Ahead of these events, the Pound to Dollar exchange rate (GBP/USD) retains a negative technical setup that advocates for further downside and any periods of strength are expected to be consolidative and short-lived.
This means we could struggle to see GBP/USD extend much above 1.23.
The preferred targets are to the downside and last week's Monday low of 1.21 is the first line of support that can be prodded. Below here is the psychologically important 1.20, although there is no real technical support here. Instead, it is towards 1.1850 that some real relevant levels start to emerge.
Momentum indicators continue to point lower and advocate for further losses.
GBP has been hit by a run of poor data over recent weeks that speaks of an economy that has run out of momentum owing to the significant taxes placed on businesses by the government. In addition, an inflation-busting increase to the minimum wage is due to come into effect, as is further red tape on employing people.

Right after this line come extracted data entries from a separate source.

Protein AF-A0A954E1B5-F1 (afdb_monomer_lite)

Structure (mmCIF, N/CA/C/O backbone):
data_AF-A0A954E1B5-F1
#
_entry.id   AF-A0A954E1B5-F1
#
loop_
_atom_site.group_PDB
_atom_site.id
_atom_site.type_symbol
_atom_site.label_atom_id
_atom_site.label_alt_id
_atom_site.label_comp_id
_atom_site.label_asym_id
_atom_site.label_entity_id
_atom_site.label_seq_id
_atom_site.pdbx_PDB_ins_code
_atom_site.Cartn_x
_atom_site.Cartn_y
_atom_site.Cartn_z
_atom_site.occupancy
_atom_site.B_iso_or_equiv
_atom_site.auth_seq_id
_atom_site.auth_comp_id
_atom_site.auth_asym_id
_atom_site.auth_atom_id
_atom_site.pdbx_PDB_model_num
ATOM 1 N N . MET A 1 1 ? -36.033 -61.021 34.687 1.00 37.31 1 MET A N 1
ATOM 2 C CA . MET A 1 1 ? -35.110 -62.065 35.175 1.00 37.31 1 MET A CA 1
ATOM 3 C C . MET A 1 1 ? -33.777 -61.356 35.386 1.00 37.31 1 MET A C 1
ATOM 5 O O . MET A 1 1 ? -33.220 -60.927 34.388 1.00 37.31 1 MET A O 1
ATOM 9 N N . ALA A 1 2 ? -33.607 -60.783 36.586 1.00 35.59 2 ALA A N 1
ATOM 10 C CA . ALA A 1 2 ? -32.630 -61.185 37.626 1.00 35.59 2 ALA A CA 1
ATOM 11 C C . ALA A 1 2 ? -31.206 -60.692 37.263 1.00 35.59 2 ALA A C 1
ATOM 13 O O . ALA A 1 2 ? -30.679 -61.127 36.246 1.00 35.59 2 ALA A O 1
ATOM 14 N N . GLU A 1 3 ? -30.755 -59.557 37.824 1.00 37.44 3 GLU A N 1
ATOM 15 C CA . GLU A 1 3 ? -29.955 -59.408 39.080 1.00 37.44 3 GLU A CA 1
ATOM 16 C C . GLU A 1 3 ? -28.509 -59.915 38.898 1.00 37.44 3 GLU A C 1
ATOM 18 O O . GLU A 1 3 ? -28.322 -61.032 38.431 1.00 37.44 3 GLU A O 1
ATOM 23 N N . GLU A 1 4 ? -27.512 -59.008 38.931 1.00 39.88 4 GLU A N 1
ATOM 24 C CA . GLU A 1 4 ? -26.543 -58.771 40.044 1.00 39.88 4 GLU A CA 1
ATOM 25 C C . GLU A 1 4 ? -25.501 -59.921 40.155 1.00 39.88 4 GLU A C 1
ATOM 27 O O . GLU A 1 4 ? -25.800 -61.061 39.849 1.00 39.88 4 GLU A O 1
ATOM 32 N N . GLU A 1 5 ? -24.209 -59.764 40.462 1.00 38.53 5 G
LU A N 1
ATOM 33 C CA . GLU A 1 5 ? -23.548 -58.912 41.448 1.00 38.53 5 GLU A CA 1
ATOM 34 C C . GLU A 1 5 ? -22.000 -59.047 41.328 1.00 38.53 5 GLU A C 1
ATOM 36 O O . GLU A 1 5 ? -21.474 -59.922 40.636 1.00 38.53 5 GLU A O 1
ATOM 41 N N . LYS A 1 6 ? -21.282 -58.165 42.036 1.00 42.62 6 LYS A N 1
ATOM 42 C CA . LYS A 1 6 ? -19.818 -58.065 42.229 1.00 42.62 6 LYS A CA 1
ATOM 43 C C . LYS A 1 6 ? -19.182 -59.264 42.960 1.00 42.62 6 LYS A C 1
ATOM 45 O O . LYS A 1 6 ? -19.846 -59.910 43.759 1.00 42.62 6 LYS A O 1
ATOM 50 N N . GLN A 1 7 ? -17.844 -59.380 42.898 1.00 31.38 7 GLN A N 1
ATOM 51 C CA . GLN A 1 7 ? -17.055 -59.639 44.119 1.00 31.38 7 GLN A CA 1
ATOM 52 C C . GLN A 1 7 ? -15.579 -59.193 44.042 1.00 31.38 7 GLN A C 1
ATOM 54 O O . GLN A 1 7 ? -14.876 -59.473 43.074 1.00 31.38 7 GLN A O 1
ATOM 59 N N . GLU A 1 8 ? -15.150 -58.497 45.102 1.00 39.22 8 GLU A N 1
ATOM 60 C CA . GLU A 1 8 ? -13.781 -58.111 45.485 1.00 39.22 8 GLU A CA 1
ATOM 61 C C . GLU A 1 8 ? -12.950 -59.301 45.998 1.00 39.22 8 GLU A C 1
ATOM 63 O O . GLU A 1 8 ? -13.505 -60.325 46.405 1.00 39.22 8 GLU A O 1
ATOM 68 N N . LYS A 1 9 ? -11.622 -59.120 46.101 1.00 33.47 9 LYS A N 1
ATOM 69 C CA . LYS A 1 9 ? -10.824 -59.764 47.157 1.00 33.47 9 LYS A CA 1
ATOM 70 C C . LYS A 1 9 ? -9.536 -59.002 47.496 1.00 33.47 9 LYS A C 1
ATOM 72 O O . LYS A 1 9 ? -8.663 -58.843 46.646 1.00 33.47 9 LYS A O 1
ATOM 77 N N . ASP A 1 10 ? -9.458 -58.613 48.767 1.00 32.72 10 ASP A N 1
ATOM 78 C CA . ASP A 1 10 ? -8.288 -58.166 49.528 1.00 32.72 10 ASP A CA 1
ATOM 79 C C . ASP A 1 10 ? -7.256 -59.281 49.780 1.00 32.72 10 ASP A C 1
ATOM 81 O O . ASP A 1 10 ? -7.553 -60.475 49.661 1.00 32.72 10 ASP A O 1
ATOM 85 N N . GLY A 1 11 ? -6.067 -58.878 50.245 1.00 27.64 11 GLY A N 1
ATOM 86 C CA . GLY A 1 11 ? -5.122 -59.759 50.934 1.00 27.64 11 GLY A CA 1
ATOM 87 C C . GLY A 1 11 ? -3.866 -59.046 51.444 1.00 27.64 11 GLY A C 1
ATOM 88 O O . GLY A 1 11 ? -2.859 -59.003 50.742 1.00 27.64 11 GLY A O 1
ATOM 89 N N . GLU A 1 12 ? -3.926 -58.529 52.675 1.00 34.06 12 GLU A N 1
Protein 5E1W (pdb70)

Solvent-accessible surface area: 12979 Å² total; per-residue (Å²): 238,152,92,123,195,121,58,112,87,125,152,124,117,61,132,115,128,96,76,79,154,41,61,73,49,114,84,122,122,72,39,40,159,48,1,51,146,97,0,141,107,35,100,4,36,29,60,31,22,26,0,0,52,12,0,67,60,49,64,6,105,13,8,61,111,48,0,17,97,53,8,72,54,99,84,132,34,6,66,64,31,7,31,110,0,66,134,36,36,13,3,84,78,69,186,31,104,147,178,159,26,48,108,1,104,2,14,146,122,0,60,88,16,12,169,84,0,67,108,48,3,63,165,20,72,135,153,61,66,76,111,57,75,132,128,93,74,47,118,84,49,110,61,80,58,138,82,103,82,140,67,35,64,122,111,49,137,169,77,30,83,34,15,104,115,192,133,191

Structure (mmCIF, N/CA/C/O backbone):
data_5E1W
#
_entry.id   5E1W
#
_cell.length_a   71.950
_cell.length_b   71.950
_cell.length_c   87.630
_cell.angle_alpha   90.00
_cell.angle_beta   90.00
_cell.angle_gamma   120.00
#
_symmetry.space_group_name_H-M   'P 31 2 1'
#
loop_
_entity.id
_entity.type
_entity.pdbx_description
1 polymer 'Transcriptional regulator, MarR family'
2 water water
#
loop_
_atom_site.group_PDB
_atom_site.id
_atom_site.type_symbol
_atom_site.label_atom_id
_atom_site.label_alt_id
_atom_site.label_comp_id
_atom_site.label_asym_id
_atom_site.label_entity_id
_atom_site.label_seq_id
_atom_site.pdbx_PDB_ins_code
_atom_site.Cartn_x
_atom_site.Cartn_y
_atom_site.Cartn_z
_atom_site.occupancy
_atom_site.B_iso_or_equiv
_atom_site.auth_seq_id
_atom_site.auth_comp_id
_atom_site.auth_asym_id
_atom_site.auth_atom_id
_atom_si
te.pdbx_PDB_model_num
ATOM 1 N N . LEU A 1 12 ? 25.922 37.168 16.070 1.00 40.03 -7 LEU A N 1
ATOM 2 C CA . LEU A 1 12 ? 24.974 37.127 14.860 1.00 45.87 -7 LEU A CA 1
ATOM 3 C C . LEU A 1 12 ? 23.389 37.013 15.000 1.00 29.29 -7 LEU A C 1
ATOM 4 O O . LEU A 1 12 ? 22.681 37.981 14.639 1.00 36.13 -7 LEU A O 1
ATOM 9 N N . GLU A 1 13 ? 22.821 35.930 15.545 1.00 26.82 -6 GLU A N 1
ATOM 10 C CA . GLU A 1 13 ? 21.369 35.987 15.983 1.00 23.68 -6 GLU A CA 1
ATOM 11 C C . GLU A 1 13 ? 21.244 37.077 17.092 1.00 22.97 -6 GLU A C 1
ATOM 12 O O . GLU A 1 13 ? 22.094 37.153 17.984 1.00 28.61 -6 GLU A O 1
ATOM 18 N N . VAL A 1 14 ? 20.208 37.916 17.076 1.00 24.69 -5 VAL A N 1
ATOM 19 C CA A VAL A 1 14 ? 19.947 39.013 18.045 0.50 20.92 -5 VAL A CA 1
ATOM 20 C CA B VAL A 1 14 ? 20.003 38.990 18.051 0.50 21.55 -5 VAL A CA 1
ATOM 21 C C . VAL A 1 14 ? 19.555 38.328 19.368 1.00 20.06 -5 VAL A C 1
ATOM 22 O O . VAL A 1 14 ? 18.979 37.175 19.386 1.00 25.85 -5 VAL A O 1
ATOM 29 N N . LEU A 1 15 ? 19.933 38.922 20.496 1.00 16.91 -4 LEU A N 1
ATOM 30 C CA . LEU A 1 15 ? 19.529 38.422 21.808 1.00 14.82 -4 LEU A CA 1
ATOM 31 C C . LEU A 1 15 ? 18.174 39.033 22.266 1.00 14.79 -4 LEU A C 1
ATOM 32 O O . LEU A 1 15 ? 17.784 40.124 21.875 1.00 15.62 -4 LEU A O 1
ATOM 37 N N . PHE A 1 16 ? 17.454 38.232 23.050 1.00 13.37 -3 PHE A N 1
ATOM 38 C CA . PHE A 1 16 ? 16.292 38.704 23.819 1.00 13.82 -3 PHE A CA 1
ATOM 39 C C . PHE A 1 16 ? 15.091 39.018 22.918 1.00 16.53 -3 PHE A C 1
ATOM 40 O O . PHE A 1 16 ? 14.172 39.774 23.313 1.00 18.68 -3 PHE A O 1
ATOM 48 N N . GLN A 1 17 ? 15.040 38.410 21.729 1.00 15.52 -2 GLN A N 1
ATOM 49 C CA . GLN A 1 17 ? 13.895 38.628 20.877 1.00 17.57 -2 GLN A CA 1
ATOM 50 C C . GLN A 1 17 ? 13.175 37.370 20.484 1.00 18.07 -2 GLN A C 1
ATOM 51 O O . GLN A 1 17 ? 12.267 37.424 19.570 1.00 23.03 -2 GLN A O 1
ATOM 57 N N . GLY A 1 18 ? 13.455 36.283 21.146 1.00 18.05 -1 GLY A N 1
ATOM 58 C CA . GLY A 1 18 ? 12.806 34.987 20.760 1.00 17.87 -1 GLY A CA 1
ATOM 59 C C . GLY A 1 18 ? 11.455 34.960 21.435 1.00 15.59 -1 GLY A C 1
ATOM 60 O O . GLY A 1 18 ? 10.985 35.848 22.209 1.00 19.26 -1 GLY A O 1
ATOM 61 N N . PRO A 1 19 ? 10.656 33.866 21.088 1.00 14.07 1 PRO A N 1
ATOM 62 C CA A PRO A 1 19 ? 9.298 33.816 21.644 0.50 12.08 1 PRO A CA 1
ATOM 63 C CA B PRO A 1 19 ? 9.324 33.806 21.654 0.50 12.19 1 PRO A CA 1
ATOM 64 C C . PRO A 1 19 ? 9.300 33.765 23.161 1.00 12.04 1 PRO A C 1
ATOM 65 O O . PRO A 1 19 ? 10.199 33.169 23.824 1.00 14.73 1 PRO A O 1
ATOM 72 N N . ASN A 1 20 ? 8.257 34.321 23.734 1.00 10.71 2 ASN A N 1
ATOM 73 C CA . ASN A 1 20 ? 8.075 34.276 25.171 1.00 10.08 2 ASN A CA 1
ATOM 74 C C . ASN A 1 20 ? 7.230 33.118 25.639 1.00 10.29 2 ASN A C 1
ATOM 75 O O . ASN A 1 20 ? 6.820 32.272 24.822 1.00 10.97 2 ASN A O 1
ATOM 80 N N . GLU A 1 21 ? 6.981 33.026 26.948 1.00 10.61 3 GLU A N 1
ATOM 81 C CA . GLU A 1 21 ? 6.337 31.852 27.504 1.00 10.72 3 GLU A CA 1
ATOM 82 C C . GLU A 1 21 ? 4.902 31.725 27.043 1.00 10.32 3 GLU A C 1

All these points to the labour market as a key cost driver and headwind for businesses operating in the UK, and this is why this week's labour market report will be of particular interest: are businesses over-egging the negativity, or are they making operational changes?
The answer is likely to influence expectations for the amount of interest rate cuts the Bank of England will likely make this year.
The consensus expects the unemployment rate to edge up to 4.4% from 4.3%, reflecting survey evidence of growing job losses and a slowdown in hiring intentions. In particular, the PMI surveys have been warning of a deterioration in the labour market for a couple of months now.
Employment indicators are pointing firmly to a decline in payrolled employment in the coming months," says Sam Hill, Head of Market Insights at Lloyds Bank.
The Pound is likely to fall should unemployment rise faster than was expected and the opposite reaction is likely if the data proves stronger than expected.
"A payrolls rise would be a big surprise, suggesting business sentiment is overegging the jobs slowdown and likely pushing the market back to pricing fewer than two cuts," says Robert Wood, an economist at Pantheon Macroeconomics.
Above: Markets see more rate cuts ahead than was the case just one week ago, and there is scope for this trend to continue.
Of importance to traders will be the wage data that is released alongside the job figures. Here, The consensus expects wages to rise 5.5% in November, up from 5.2% in October. In isolation, the rule is that the pound will fall if wages undershoot expectations, but it will rise if the data beats.
The Bank of England is watching employment and wage dynamics, judging that high wages are inflationary and must be met with higher-for-longer interest rates.
However, rising unemployment will suggest to the Bank that wage pressures will fall notably in the coming months, which will allow them to cut interest rates further.
For the Pound, rising expectations for rate cuts will result in weakness, and is why we forecast further weakness in the coming days, judging that the process has further to run.
Money market pricing shows investors have raised bets for more rate cuts from the Bank of England this year, which has contributed to the weaker Pound. However, the market is still only expecting two rate cuts, with a third being a possibility.
Most economists we follow suggest four cuts is the most likely outcome. This means the market can continue to 'price in' rate cuts from here, resulting in further weakness in Pound Sterling.